WORK TO COMPLETE →
Data follows below. Repeat exactly the lines between the line holding "ATOM 85 O O" and the line holding "ATOM 94 C C", inclusive, and nothing more; drop pictures.

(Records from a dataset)
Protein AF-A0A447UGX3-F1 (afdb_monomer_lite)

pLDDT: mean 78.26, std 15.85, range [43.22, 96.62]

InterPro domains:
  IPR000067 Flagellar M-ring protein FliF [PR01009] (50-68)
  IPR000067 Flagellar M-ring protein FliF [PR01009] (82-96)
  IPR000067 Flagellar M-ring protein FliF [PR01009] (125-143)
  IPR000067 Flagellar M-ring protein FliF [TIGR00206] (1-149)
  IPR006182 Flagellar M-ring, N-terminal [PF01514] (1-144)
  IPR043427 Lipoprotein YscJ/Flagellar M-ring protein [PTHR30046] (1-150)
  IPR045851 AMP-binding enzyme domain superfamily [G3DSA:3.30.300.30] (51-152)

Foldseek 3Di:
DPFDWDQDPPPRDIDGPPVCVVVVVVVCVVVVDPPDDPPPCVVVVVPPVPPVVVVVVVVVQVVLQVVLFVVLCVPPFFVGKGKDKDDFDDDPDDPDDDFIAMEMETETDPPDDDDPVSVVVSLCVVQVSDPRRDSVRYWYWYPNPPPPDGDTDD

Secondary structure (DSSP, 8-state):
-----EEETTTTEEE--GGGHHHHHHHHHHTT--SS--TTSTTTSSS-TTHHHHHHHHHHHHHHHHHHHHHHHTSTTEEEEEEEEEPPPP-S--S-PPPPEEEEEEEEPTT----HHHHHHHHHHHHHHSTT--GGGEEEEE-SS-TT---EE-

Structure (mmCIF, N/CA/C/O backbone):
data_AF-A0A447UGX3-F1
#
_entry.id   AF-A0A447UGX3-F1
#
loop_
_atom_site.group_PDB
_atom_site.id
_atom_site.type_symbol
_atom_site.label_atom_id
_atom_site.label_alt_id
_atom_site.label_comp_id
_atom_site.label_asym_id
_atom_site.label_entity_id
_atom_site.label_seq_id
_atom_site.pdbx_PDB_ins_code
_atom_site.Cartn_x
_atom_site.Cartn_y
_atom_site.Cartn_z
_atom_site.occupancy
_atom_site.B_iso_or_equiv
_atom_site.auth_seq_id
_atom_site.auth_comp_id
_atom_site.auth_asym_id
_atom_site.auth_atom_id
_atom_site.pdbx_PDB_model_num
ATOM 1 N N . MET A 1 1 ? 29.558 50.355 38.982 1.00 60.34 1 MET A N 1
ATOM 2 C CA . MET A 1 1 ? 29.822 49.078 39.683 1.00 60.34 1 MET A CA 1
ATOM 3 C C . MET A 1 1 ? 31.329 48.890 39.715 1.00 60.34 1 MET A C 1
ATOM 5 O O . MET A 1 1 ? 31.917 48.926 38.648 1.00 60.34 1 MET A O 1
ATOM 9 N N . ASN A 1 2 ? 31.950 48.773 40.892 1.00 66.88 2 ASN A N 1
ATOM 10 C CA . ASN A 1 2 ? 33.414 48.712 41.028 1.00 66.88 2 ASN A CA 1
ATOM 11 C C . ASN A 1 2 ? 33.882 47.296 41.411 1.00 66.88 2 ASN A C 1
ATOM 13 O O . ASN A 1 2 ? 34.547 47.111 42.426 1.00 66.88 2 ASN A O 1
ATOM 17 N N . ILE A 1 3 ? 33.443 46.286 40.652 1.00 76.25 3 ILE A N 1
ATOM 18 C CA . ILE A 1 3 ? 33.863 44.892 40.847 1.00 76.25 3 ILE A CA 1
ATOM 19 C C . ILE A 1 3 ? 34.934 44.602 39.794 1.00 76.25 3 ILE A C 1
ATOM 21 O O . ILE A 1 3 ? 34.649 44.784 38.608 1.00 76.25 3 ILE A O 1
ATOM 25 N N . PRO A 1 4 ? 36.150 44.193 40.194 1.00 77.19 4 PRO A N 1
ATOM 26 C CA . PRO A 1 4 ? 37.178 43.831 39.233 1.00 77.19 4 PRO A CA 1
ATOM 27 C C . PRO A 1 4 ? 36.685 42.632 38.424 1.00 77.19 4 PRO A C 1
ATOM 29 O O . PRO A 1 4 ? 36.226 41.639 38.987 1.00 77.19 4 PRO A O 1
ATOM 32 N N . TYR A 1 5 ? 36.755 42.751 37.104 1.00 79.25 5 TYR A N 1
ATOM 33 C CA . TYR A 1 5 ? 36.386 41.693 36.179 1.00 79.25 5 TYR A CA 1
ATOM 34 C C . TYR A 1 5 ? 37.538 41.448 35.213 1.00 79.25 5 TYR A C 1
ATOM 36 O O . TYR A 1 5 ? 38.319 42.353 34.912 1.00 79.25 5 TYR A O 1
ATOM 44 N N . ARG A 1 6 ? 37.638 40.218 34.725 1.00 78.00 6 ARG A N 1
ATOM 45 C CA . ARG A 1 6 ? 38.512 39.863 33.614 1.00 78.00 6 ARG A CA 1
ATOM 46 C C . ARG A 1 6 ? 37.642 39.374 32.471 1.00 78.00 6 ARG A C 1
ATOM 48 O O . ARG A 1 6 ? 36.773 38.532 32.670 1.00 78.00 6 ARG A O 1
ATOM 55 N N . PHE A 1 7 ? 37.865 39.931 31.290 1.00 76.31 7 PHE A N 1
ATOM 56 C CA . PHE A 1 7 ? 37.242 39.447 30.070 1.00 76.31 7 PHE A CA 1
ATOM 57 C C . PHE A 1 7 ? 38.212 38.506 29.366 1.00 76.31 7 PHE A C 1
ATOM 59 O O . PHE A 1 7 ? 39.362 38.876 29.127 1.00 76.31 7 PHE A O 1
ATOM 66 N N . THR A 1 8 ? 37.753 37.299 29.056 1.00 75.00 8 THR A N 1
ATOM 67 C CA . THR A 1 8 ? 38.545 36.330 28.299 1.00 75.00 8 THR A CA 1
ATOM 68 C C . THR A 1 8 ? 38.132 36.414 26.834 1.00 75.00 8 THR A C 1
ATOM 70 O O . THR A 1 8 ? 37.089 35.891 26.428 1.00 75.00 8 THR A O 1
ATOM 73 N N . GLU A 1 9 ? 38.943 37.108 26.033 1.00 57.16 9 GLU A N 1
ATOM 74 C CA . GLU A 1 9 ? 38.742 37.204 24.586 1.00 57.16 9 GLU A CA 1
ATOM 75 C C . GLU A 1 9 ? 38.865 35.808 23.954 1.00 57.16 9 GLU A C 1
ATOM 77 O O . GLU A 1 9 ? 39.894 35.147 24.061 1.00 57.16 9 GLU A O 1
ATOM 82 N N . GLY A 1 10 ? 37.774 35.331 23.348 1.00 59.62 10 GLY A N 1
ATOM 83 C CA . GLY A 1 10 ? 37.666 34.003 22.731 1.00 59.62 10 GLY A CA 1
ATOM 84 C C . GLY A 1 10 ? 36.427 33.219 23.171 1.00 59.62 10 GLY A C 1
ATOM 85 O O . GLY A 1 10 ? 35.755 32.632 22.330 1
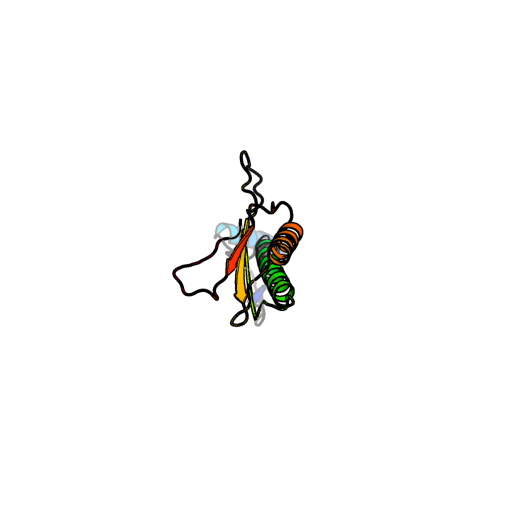.00 59.62 10 GLY A O 1
ATOM 86 N N . SER A 1 11 ? 36.068 33.257 24.459 1.00 60.16 11 SER A N 1
ATOM 87 C CA . SER A 1 11 ? 34.852 32.607 24.987 1.00 60.16 11 SER A CA 1
ATOM 88 C C . SER A 1 11 ? 33.722 33.590 25.302 1.00 60.16 11 SER A C 1
ATOM 90 O O . SER A 1 11 ? 32.588 33.173 25.526 1.00 60.16 11 SER A O 1
ATOM 92 N N . GLY A 1 12 ? 34.022 34.893 25.348 1.00 65.19 12 GLY A N 1
ATOM 93 C CA . GLY A 1 12 ? 33.068 35.919 25.776 1.00 65.19 12 GLY A CA 1
ATOM 94 C C . GLY A 1 12 ? 32.750 35.867 27.276 1.00 65.19 12 GLY A C 1
ATOM 95 O O . GLY A 1 12 ? 31.808 36.521 27.723 1.00 65.19 12 GLY A O 1
ATOM 96 N N . ALA A 1 13 ? 33.511 35.093 28.058 1.00 69.62 13 ALA A N 1
ATOM 97 C CA . ALA A 1 13 ? 33.292 34.939 29.488 1.00 69.62 13 ALA A CA 1
ATOM 98 C C . ALA A 1 13 ? 33.806 36.154 30.278 1.00 69.62 13 ALA A C 1
ATOM 100 O O . ALA A 1 13 ? 34.894 36.676 30.021 1.00 69.62 13 ALA A O 1
ATOM 101 N N . ILE A 1 14 ? 33.017 36.567 31.274 1.00 75.56 14 ILE A N 1
ATOM 102 C CA . ILE A 1 14 ? 33.388 37.577 32.268 1.00 75.56 14 ILE A CA 1
ATOM 103 C C . ILE A 1 14 ? 33.667 36.851 33.583 1.00 75.56 14 ILE A C 1
ATOM 105 O O . ILE A 1 14 ? 32.758 36.308 34.211 1.00 75.56 14 ILE A O 1
ATOM 109 N N . GLU A 1 15 ? 34.925 36.853 34.002 1.00 79.56 15 GLU A N 1
ATOM 110 C CA . GLU A 1 15 ? 35.366 36.282 35.269 1.00 79.56 15 GLU A CA 1
ATOM 111 C C . GLU A 1 15 ? 35.379 37.358 36.354 1.00 79.56 15 GLU A C 1
ATOM 113 O O . GLU A 1 15 ? 35.809 38.491 36.126 1.00 79.56 15 GLU A O 1
ATOM 118 N N . VAL A 1 16 ? 34.929 36.997 37.553 1.00 83.19 16 VAL A N 1
ATOM 119 C CA . VAL A 1 16 ? 34.925 37.869 38.733 1.00 83.19 16 VAL A CA 1
ATOM 120 C C . VAL A 1 16 ? 35.466 37.107 39.945 1.00 83.19 16 VAL A C 1
ATOM 122 O O . VAL A 1 16 ? 35.367 35.877 39.975 1.00 83.19 16 VAL A O 1
ATOM 125 N N . PRO A 1 17 ? 36.017 37.798 40.960 1.00 81.06 17 PRO A N 1
ATOM 126 C CA . PRO A 1 17 ? 36.453 37.160 42.196 1.00 81.06 17 PRO A CA 1
ATOM 127 C C . PRO A 1 17 ? 35.345 36.318 42.836 1.00 81.06 17 PRO A C 1
ATOM 129 O O . PRO A 1 17 ? 34.195 36.758 42.938 1.00 81.06 17 PRO A O 1
ATOM 132 N N . ALA A 1 18 ? 35.695 35.107 43.278 1.00 78.19 18 ALA A N 1
ATOM 133 C CA . ALA A 1 18 ? 34.745 34.116 43.787 1.00 78.19 18 ALA A CA 1
ATOM 134 C C . ALA A 1 18 ? 33.923 34.626 44.988 1.00 78.19 18 ALA A C 1
ATOM 136 O O . ALA A 1 18 ? 32.731 34.335 45.101 1.00 78.19 18 ALA A O 1
ATOM 137 N N . ASP A 1 19 ? 34.533 35.448 45.843 1.00 81.25 19 ASP A N 1
ATOM 138 C CA . ASP A 1 19 ? 33.914 36.072 47.015 1.00 81.25 19 ASP A CA 1
ATOM 139 C C . ASP A 1 19 ? 32.851 37.126 46.653 1.00 81.25 19 ASP A C 1
ATOM 141 O O . ASP A 1 19 ? 31.985 37.441 47.469 1.00 81.25 19 ASP A O 1
ATOM 145 N N . LYS A 1 20 ? 32.868 37.645 45.418 1.00 77.81 20 LYS A N 1
ATOM 146 C CA . LYS A 1 20 ? 31.931 38.669 44.925 1.00 77.81 20 LYS A CA 1
ATOM 147 C C . LYS A 1 20 ? 30.827 38.126 44.020 1.00 77.81 20 LYS A C 1
ATOM 149 O O . LYS A 1 20 ? 29.902 38.867 43.686 1.00 77.81 20 LYS A O 1
ATOM 154 N N . VAL A 1 21 ? 30.866 36.839 43.663 1.00 77.38 21 VAL A N 1
ATOM 155 C CA . VAL A 1 21 ? 29.902 36.206 42.740 1.00 77.38 21 VAL A CA 1
ATOM 156 C C . VAL A 1 21 ? 28.460 36.326 43.239 1.00 77.38 21 VAL A C 1
ATOM 158 O O . VAL A 1 21 ? 27.564 36.659 42.466 1.00 77.38 21 VAL A O 1
ATOM 161 N N . HIS A 1 22 ? 28.222 36.071 44.526 1.00 76.25 22 HIS A N 1
ATOM 162 C CA . HIS A 1 22 ? 26.867 36.030 45.086 1.00 76.25 22 HIS A CA 1
ATOM 163 C C . HIS A 1 22 ? 26.237 37.429 45.158 1.00 76.25 22 HIS A C 1
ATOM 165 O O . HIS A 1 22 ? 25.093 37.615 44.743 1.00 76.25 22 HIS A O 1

WRITTEN REPLY →
ATOM 85 O O . GLY A 1 10 ? 35.755 32.632 22.330 1
.00 59.62 10 GLY A O 1
ATOM 86 N N . SER A 1 11 ? 36.068 33.257 24.459 1.00 60.16 11 SER A N 1
ATOM 87 C CA . SER A 1 11 ? 34.852 32.607 24.987 1.00 60.16 11 SER A CA 1
ATOM 88 C C . SER A 1 11 ? 33.722 33.590 25.302 1.00 60.16 11 SER A C 1
ATOM 90 O O . SER A 1 11 ? 32.588 33.173 25.526 1.00 60.16 11 SER A O 1
ATOM 92 N N . GLY A 1 12 ? 34.022 34.893 25.348 1.00 65.19 12 GLY A N 1
ATOM 93 C CA . GLY A 1 12 ? 33.068 35.919 25.776 1.00 65.19 12 GLY A CA 1
ATOM 94 C C . GLY A 1 12 ? 32.750 35.867 27.276 1.00 65.19 12 GLY A C 1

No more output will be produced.